Before the words have even left my mouth, Elina starts gushing. She tells me everything they've done together in their limited free time. She describes every kiss and every touch, and whenever I look up from her fingernails, her cheeks have become a little rosier.

"And as we walked through the night the day before yesterday, he put his arm around me, pulled me close, and said that the stars only shine for me," she concludes.

Heaven. How cheesy is that?

I struggle not to show Elina what I think of her Flo. He's just whispering in her ear what she wants to hear. Nothing more. This woman is incredibly intelligent, but when it comes to men, her mind seems to go on vacation.

"He loves me." Elina sounds like she's on drugs. "And I love him."

And they lived happily ever after. "Mm-hmm," I murmur and proceed to apply the second coat.

"You're just jealous," she suddenly says in a venomous tone. "Because you'd like to have someone who means the world to you too."

Thanks, but no thanks. "I'm perfectly fine on my own," I reply and accidentally paint Elina's cuticle.

"Mm-hmm. Regards from Dr. Freud," she says, fixing me with her gaze and demanding a response.

What? She thinks it's another Freudian slip? Definitely not. "Please give him my best. He should mind his own business."

She continues to stare at me, unfazed. She's doing this on purpose. But she can save herself the effort of applying this kind of pressure. I quickly finish painting the three nails left for their second coat.

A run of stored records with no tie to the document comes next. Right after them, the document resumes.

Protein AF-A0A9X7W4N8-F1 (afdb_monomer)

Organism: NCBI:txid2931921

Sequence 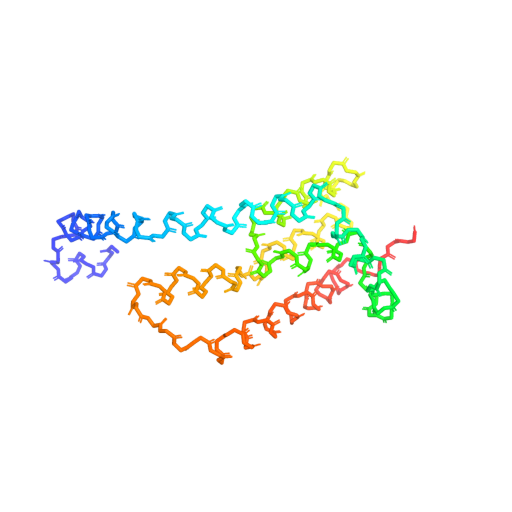(161 aa):
MVTGFVRKVPIYNTFVDGAKSGFGTAIRLIPHLIAMMVAVSVFRASGAMGYLISWLEPVLVWAHIPPEVAPMGLLRPISGMGSLALMTDIFKVHGPDSWLGQLASTMQAASDTTLYVVTVYFGSVGIRKIRYALKVGLLADLASVIGSVLAVYLLLGPMPK

pLDDT: mean 84.83, std 6.66, range [60.22, 94.5]

Mean predicted aligned error: 7.45 Å

Secondary structure (DSSP, 8-state):
-HHHHHTT--HHHHHHHHHHHHHHHHHHHHHHHHHHHHHHHHHHHTTHHHHHHHHHHHHHHHTT--TTTHHHHHHTTT-HHHHHHHHHHHHHHH-TTSHHHHHHHHHHHH---HHHHIIIIIHHTT----HHHHHHHHHHHHHHHHHHHHHHHHHH-SPP-

InterPro domains:
  IPR011642 Nucleoside transporter/FeoB GTPase, Gate domain [PF07670] (27-127)
  IPR052549 Spore maturation protein B [PTHR35793] (2-156)

Foldseek 3Di:
DVVCVVVVNPVVVVVVVVVVLVVVLVVLLVVVVVVLVVVVVCCVVVCVLVVVLVVCVVVCVVLLHDSLCVSLLVCQLRDLVSLVVSLVVCCVVQNCPALSNQLSVQLSPQDHHQVCCCSRVCVSVVNPPCVVSSVVRNVSSVVSNSVSVVVSCVPVNRHDD

Structure (mmCIF, N/CA/C/O backbone):
data_AF-A0A9X7W4N8-F1
#
_entry.id   AF-A0A9X7W4N8-F1
#
loop_
_atom_site.group_PDB
_atom_site.id
_atom_site.type_symbol
_atom_site.label_atom_id
_atom_site.label_alt_id
_atom_site.label_comp_id
_atom_site.label_asym_id
_atom_site.label_entity_id
_atom_site.label_seq_id
_atom_site.pdbx_PDB_ins_code
_atom_site.Cartn_x
_atom_site.Cartn_y
_atom_site.Cartn_z
_atom_site.occupancy
_atom_site.B_iso_or_equiv
_atom_site.auth_seq_id
_atom_site.auth_comp_id
_atom_site.auth_asym_id
_atom_site.auth_atom_id
_atom_site.pdbx_PDB_model_num
ATOM 1 N N . MET A 1 1 ? -20.969 13.192 12.109 1.00 76.00 1 MET A N 1
ATOM 2 C CA . MET A 1 1 ? -21.305 14.381 12.930 1.00 76.00 1 MET A CA 1
ATOM 3 C C . MET A 1 1 ? -22.738 14.854 12.706 1.00 76.00 1 MET A C 1
ATOM 5 O O . MET A 1 1 ? -23.497 14.820 13.663 1.00 76.00 1 MET A O 1
ATOM 9 N N . VAL A 1 2 ? -23.143 15.190 11.472 1.00 85.19 2 VAL A N 1
ATOM 10 C CA . VAL A 1 2 ? -24.519 15.634 11.133 1.00 85.19 2 VAL A CA 1
ATOM 11 C C . VAL A 1 2 ? -25.599 14.671 11.653 1.00 85.19 2 VAL A C 1
ATOM 13 O O . VAL A 1 2 ? -26.520 15.087 12.345 1.00 85.19 2 VAL A O 1
ATOM 16 N N . THR A 1 3 ? -25.441 13.363 11.437 1.00 85.81 3 THR A N 1
ATOM 17 C CA . THR A 1 3 ? -26.383 12.336 11.925 1.00 85.81 3 THR A CA 1
ATOM 18 C C . THR A 1 3 ? -26.476 12.275 13.454 1.00 85.81 3 THR A C 1
ATOM 20 O O . THR A 1 3 ? -27.551 12.039 13.996 1.00 85.81 3 THR A O 1
ATOM 23 N N . GLY A 1 4 ? -25.360 12.505 14.155 1.00 85.56 4 GLY A N 1
ATOM 24 C CA . GLY A 1 4 ? -25.316 12.551 15.621 1.00 85.56 4 GLY A CA 1
ATOM 25 C C . GLY A 1 4 ? -26.000 13.798 16.179 1.00 85.56 4 GLY A C 1
ATOM 26 O O . GLY A 1 4 ? -26.688 13.711 17.191 1.00 85.56 4 GLY A O 1
ATOM 27 N N . PHE A 1 5 ? -25.889 14.925 15.471 1.00 87.62 5 PHE A N 1
ATOM 28 C CA . PHE A 1 5 ? -26.574 16.171 15.807 1.00 87.62 5 PHE A CA 1
ATOM 29 C C . PHE A 1 5 ? -28.095 16.039 15.638 1.00 87.62 5 PHE A C 1
ATOM 31 O O . PHE A 1 5 ? -28.846 16.322 16.567 1.00 87.62 5 PHE A O 1
ATOM 38 N N . VAL A 1 6 ? -28.550 15.503 14.497 1.00 93.12 6 VAL A N 1
ATOM 39 C CA . VAL A 1 6 ? -29.980 15.259 14.218 1.00 93.12 6 VAL A CA 1
ATOM 40 C C . VAL A 1 6 ? -30.598 14.288 15.229 1.00 93.12 6 VAL A C 1
ATOM 42 O O . VAL A 1 6 ? -31.725 14.488 15.673 1.00 93.12 6 VAL A O 1
ATOM 45 N N . ARG A 1 7 ? -29.856 13.251 15.638 1.00 91.69 7 ARG A N 1
ATOM 46 C CA . ARG A 1 7 ? -30.316 12.256 16.621 1.00 91.69 7 ARG A CA 1
ATOM 47 C C . ARG A 1 7 ? -30.088 12.662 18.083 1.00 91.69 7 ARG A C 1
ATOM 49 O O . ARG A 1 7 ? -30.303 11.832 18.960 1.00 91.69 7 ARG A O 1
ATOM 56 N N . LYS A 1 8 ? -29.663 13.905 18.354 1.00 90.62 8 LYS A N 1
ATOM 57 C CA . LYS A 1 8 ? -29.376 14.431 19.705 1.00 90.62 8 LYS A CA 1
ATOM 58 C C . LYS A 1 8 ? -28.439 13.531 20.529 1.00 90.62 8 LYS A C 1
ATOM 60 O O . LYS A 1 8 ? -28.569 13.426 21.745 1.00 90.62 8 LYS A O 1
ATOM 65 N N . VAL A 1 9 ? -27.490 12.876 19.863 1.00 89.56 9 VAL A N 1
ATOM 66 C CA . VAL A 1 9 ? -26.459 12.070 20.525 1.00 89.56 9 VAL A CA 1
ATOM 67 C C . VAL A 1 9 ? -25.412 13.023 21.107 1.00 89.56 9 VAL A C 1
ATOM 69 O O . VAL A 1 9 ? -25.012 13.959 20.409 1.00 89.56 9 VAL A O 1
ATOM 72 N N . PRO A 1 10 ? -24.923 12.814 22.342 1.00 89.88 10 PRO A N 1
ATOM 73 C CA . PRO A 1 10 ? -23.859 13.632 22.920 1.00 89.88 10 PRO A CA 1
ATOM 74 C C . PRO A 1 10 ? -22.514 13.340 22.230 1.00 89.88 10 PRO A C 1
ATOM 76 O O . PRO A 1 10 ? -21.687 12.588 22.739 1.00 89.88 10 PRO A O 1
ATOM 79 N N . ILE A 1 11 ? -22.301 13.948 21.055 1.00 90.88 11 ILE A N 1
ATOM 80 C CA . ILE A 1 11 ? -21.199 13.658 20.117 1.00 90.88 11 ILE A CA 1
ATOM 81 C C . ILE A 1 11 ? -19.835 13.674 20.811 1.00 90.88 11 ILE A C 1
ATOM 83 O O . ILE A 1 11 ? -19.035 12.765 20.600 1.00 90.88 11 ILE A O 1
ATOM 87 N N . TYR A 1 12 ? -19.577 14.687 21.643 1.00 89.88 12 TYR A N 1
ATOM 88 C CA . TYR A 1 12 ? -18.309 14.814 22.358 1.00 89.88 12 TYR A CA 1
ATOM 89 C C . TYR A 1 12 ? -18.088 13.662 23.346 1.00 89.88 12 TYR A C 1
ATOM 91 O O . TYR A 1 12 ? -17.038 13.028 23.312 1.00 89.88 12 TYR A O 1
ATOM 99 N N . ASN A 1 13 ? -19.088 13.329 24.168 1.00 90.38 13 ASN A N 1
ATOM 100 C CA . ASN A 1 13 ? -18.968 12.241 25.142 1.00 90.38 13 ASN A CA 1
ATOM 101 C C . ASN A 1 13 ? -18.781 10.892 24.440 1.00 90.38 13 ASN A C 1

"And I also have to take care of my own things," I say. Then I make my way to my room as quickly as possible.

"Come on, Pippi. I just want you to be happy," Elina calls after me, but I don't respond.

Overwhelmed by sudden fatigue, I close the door behind me and approach the small window, through which I can only see the dirty gray walls of the neighboring house. I crouch on the windowsill and try to push Elina's stories out of my mind. Yet a familiar sadness engulfs me.

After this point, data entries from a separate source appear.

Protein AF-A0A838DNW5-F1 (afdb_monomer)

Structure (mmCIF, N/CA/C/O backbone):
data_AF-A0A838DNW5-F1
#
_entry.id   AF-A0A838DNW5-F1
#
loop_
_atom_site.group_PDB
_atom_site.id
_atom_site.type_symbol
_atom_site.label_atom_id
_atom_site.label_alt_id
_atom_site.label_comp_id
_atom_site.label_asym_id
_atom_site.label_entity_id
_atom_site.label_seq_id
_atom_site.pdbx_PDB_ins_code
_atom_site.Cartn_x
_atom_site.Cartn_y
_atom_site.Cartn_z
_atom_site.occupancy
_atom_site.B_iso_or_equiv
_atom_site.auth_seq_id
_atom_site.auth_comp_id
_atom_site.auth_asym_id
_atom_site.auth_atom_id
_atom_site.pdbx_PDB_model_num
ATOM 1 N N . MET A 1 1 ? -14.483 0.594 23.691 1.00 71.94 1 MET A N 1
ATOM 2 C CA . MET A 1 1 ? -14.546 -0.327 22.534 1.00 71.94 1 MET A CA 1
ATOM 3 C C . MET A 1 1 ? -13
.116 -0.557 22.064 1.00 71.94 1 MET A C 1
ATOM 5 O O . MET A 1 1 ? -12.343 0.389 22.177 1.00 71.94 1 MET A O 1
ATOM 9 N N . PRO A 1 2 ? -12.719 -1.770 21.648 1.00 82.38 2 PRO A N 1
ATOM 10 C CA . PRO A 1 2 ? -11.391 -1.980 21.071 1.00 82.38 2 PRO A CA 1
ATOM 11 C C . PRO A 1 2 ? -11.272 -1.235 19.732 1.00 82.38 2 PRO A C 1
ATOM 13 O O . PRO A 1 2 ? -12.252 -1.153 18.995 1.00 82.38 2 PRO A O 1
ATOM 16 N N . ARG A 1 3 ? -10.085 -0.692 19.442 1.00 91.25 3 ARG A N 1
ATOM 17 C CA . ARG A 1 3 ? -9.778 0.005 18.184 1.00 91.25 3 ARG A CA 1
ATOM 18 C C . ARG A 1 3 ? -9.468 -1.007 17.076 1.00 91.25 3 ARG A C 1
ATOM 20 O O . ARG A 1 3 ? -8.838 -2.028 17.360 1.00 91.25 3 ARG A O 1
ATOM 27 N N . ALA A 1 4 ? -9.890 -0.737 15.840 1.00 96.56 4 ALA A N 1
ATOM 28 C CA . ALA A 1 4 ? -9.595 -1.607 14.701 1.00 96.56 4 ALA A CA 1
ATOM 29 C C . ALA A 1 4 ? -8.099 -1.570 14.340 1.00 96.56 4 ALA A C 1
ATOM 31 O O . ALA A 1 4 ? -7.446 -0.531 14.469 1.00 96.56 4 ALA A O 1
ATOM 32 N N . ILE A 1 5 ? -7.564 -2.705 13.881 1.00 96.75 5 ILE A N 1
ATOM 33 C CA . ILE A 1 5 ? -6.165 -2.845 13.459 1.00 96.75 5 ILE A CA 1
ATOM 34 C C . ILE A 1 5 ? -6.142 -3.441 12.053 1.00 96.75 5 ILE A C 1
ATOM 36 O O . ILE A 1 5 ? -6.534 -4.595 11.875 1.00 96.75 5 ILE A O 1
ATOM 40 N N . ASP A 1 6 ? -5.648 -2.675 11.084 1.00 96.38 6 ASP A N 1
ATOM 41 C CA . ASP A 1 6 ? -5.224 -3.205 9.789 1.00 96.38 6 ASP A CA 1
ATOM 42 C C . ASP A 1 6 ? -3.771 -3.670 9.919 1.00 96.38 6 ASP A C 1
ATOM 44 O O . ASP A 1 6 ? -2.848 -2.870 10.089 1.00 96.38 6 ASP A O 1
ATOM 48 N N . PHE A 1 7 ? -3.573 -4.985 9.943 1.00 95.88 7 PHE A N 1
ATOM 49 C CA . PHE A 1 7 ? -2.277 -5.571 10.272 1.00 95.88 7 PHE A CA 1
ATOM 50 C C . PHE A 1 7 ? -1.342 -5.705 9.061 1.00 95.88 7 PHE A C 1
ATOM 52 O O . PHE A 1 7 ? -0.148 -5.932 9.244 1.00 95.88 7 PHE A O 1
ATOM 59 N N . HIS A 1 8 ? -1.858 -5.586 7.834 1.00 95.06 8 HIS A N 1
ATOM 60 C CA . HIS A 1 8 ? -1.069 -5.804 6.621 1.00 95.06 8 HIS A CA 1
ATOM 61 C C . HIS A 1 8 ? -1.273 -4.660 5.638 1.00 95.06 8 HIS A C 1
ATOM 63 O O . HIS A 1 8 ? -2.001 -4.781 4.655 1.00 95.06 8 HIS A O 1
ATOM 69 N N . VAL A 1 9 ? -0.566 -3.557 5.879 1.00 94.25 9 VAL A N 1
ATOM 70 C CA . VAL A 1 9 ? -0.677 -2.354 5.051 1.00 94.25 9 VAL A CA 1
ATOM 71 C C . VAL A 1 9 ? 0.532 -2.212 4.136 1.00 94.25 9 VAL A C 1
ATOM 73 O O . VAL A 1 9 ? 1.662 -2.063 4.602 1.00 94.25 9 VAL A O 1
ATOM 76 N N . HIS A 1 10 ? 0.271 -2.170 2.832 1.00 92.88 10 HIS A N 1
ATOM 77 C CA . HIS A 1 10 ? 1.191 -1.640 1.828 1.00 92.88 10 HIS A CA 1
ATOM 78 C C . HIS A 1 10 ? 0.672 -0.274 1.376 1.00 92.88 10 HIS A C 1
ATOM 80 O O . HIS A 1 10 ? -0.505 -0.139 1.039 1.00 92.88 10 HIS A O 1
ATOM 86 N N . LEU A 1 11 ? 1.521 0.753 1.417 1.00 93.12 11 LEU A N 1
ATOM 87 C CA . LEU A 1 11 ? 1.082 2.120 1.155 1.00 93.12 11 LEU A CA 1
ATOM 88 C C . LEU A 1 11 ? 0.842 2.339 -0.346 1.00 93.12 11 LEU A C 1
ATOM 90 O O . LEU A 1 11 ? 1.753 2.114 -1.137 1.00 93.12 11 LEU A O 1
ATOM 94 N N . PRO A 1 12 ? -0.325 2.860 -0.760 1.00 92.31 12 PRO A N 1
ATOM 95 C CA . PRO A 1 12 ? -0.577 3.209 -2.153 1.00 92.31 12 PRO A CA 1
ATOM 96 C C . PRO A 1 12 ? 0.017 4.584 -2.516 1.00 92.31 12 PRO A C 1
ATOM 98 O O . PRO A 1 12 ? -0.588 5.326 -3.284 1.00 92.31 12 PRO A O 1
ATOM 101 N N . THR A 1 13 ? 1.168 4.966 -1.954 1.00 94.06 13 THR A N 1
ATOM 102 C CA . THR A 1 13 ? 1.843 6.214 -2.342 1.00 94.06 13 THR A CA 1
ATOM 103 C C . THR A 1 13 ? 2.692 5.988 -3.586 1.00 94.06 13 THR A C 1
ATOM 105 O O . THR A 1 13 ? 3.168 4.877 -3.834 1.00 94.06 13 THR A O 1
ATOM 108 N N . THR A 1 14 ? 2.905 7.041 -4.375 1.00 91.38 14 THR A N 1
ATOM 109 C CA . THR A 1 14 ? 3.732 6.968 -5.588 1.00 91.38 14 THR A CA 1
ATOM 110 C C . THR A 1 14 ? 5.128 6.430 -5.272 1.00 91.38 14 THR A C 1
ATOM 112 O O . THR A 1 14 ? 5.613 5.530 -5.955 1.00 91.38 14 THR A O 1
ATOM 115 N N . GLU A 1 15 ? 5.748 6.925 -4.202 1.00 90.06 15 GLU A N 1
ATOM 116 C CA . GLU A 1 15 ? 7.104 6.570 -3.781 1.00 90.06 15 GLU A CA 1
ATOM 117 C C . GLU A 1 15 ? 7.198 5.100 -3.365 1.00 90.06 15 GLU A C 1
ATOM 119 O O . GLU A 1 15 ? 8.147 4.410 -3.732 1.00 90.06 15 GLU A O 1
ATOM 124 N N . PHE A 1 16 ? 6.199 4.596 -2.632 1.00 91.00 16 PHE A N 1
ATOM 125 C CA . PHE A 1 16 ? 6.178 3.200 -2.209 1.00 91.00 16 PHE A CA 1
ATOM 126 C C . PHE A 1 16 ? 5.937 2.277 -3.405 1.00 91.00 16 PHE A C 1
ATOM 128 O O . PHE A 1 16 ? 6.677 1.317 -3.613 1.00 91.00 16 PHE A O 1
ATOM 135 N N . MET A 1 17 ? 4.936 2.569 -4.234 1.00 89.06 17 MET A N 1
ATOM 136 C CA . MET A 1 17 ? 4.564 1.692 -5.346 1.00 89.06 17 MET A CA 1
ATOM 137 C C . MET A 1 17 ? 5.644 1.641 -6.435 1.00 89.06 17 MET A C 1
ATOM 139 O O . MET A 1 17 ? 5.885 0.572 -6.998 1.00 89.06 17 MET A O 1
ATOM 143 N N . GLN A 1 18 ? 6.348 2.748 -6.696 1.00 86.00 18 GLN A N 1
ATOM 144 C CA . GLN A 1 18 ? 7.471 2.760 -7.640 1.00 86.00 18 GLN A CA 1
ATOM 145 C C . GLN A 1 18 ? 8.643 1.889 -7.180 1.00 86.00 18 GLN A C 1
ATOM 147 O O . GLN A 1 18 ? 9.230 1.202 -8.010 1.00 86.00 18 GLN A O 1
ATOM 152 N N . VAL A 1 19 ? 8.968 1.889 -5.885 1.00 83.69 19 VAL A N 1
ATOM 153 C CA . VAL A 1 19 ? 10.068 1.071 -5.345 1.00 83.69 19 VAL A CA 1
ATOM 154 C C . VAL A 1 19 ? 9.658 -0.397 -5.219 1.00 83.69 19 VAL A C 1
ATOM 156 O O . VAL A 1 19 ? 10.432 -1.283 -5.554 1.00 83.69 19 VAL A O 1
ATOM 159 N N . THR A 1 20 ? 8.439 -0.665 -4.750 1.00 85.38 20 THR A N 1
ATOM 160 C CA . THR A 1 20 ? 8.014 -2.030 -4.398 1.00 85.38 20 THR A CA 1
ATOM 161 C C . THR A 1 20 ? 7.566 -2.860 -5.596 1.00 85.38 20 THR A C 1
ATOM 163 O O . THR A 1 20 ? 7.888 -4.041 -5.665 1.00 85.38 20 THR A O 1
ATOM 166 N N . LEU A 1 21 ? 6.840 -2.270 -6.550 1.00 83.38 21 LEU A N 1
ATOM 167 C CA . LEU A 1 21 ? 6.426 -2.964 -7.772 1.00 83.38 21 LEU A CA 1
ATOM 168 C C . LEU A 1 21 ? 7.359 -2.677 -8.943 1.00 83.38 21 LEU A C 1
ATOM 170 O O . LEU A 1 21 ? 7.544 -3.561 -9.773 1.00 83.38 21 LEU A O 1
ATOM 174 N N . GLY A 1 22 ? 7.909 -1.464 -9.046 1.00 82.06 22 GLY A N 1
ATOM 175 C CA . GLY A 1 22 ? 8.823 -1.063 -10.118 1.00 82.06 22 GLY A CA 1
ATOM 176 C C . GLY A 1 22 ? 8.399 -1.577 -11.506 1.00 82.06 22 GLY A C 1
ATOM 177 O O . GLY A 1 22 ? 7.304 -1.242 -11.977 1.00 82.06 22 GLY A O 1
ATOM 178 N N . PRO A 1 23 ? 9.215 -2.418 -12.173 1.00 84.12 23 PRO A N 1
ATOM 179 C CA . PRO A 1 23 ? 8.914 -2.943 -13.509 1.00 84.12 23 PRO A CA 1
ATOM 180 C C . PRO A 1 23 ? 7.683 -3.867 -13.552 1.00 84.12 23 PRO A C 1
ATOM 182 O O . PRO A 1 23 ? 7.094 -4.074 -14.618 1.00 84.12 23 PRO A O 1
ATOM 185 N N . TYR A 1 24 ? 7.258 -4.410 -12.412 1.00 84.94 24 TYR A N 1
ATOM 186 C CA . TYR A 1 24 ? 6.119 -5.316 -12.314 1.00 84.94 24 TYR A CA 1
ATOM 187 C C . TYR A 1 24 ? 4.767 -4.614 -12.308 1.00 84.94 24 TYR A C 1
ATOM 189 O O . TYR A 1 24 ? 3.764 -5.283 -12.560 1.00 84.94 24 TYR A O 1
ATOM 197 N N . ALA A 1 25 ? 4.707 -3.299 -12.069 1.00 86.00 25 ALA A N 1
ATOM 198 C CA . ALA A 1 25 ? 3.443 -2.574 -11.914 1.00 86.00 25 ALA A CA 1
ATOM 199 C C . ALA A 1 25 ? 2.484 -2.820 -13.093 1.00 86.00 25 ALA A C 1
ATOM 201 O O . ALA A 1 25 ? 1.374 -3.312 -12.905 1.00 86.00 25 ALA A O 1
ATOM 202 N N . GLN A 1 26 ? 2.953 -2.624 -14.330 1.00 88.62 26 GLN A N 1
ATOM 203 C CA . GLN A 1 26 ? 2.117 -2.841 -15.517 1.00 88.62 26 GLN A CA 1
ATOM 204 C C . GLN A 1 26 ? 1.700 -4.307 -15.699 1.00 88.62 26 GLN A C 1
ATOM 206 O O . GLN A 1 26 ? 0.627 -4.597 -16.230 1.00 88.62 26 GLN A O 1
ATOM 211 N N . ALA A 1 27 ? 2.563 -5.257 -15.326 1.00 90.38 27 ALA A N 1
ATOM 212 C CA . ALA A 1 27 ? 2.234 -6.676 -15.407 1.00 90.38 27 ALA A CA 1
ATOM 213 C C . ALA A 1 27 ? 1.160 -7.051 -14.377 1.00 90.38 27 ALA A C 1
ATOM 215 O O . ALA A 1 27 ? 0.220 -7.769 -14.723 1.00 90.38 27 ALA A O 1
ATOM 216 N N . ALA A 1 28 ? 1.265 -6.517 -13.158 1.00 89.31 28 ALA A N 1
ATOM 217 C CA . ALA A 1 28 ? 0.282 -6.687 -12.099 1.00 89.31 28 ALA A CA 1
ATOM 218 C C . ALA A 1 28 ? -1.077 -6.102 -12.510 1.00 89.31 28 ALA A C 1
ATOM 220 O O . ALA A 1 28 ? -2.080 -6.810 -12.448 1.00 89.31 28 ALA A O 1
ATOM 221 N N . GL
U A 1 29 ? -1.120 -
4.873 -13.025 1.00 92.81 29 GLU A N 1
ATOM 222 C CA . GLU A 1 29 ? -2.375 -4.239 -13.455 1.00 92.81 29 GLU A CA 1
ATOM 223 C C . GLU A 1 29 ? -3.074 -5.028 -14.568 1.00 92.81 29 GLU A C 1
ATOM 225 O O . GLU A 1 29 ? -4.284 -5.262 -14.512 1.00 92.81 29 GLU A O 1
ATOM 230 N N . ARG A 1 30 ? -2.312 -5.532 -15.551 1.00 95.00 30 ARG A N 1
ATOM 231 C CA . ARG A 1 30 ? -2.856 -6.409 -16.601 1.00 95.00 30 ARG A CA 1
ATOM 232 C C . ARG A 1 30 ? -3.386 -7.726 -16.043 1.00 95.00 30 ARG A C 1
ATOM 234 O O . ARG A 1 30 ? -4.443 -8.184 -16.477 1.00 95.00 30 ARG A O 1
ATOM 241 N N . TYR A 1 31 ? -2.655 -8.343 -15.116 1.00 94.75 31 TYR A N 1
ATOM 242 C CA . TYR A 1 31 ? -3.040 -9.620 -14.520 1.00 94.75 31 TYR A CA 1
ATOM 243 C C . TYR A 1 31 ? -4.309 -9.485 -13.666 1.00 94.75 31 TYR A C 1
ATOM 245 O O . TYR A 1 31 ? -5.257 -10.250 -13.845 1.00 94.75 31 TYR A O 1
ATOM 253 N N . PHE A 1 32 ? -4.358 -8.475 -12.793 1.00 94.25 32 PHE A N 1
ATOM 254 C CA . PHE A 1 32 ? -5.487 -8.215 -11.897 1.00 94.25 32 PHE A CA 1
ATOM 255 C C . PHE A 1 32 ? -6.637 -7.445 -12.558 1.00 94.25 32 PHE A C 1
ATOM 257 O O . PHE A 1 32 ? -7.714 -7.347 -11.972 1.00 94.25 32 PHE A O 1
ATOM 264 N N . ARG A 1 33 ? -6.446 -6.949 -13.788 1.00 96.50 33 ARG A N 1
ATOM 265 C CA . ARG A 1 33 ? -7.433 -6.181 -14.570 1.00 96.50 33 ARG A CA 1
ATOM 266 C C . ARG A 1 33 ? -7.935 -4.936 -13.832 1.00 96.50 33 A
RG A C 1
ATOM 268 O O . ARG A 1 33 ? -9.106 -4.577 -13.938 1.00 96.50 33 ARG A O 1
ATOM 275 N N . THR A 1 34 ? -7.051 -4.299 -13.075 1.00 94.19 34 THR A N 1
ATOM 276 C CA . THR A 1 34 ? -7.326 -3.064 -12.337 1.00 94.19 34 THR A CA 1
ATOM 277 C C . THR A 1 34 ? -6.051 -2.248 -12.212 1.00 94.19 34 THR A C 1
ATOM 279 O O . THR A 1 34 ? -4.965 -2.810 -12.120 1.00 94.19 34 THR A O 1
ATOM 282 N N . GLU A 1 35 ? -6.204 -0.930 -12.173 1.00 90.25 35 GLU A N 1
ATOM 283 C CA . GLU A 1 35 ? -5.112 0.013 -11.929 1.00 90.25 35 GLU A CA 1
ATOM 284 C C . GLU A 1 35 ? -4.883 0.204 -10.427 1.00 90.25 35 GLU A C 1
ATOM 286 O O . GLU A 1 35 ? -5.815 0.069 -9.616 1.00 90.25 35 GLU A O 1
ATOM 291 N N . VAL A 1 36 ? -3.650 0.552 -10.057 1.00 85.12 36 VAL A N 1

It's like a dark monster that crawls out from under the bed whenever I'm too weak to fight its overpowering presence.

It's so quiet here. So terribly quiet.

No cheerful children's laughter or bustling activity surround me.

Only Elina's words reside within me. Alongside the monster, they keep me company, painting pictures in my mind that I don't want to see.

Even when you're alone, you'll never be lonely as long as you carry love in your heart.

My father's loving tone echoes warmly and deeply within me. But no matter what he says, the truth is that I not only feel the loneliness inside me but I can barely bear it anymore. Suddenly, my legs do something they shouldn't.

They walk toward the bed.

In a trance-like state, my hand opens the nightstand drawer and reaches for the golden box with intricately crafted rainbow-colored ornaments. My fingers gently stroke the uneven surface. Tears well up in my eyes, turning the music box into a prism.

I want to open it.

To drive away the loneliness inside me. To feel, just for a moment, the way I used to.

Safe.

Seen.

Loved.

My chest tightens in spasms, and I sob.

Open it, Maya.

No. I must not do that. Because if I open this little box, nothing will ever be the same again. The past will not only catch up with me, no, it will also devour me along with everything I still have.

I try to take a deep breath. I fail. That's why it's crucial that I store the music box where I can't see it.

With a wooden movement, I slam the drawer shut.

This is better. And it will always be better this way.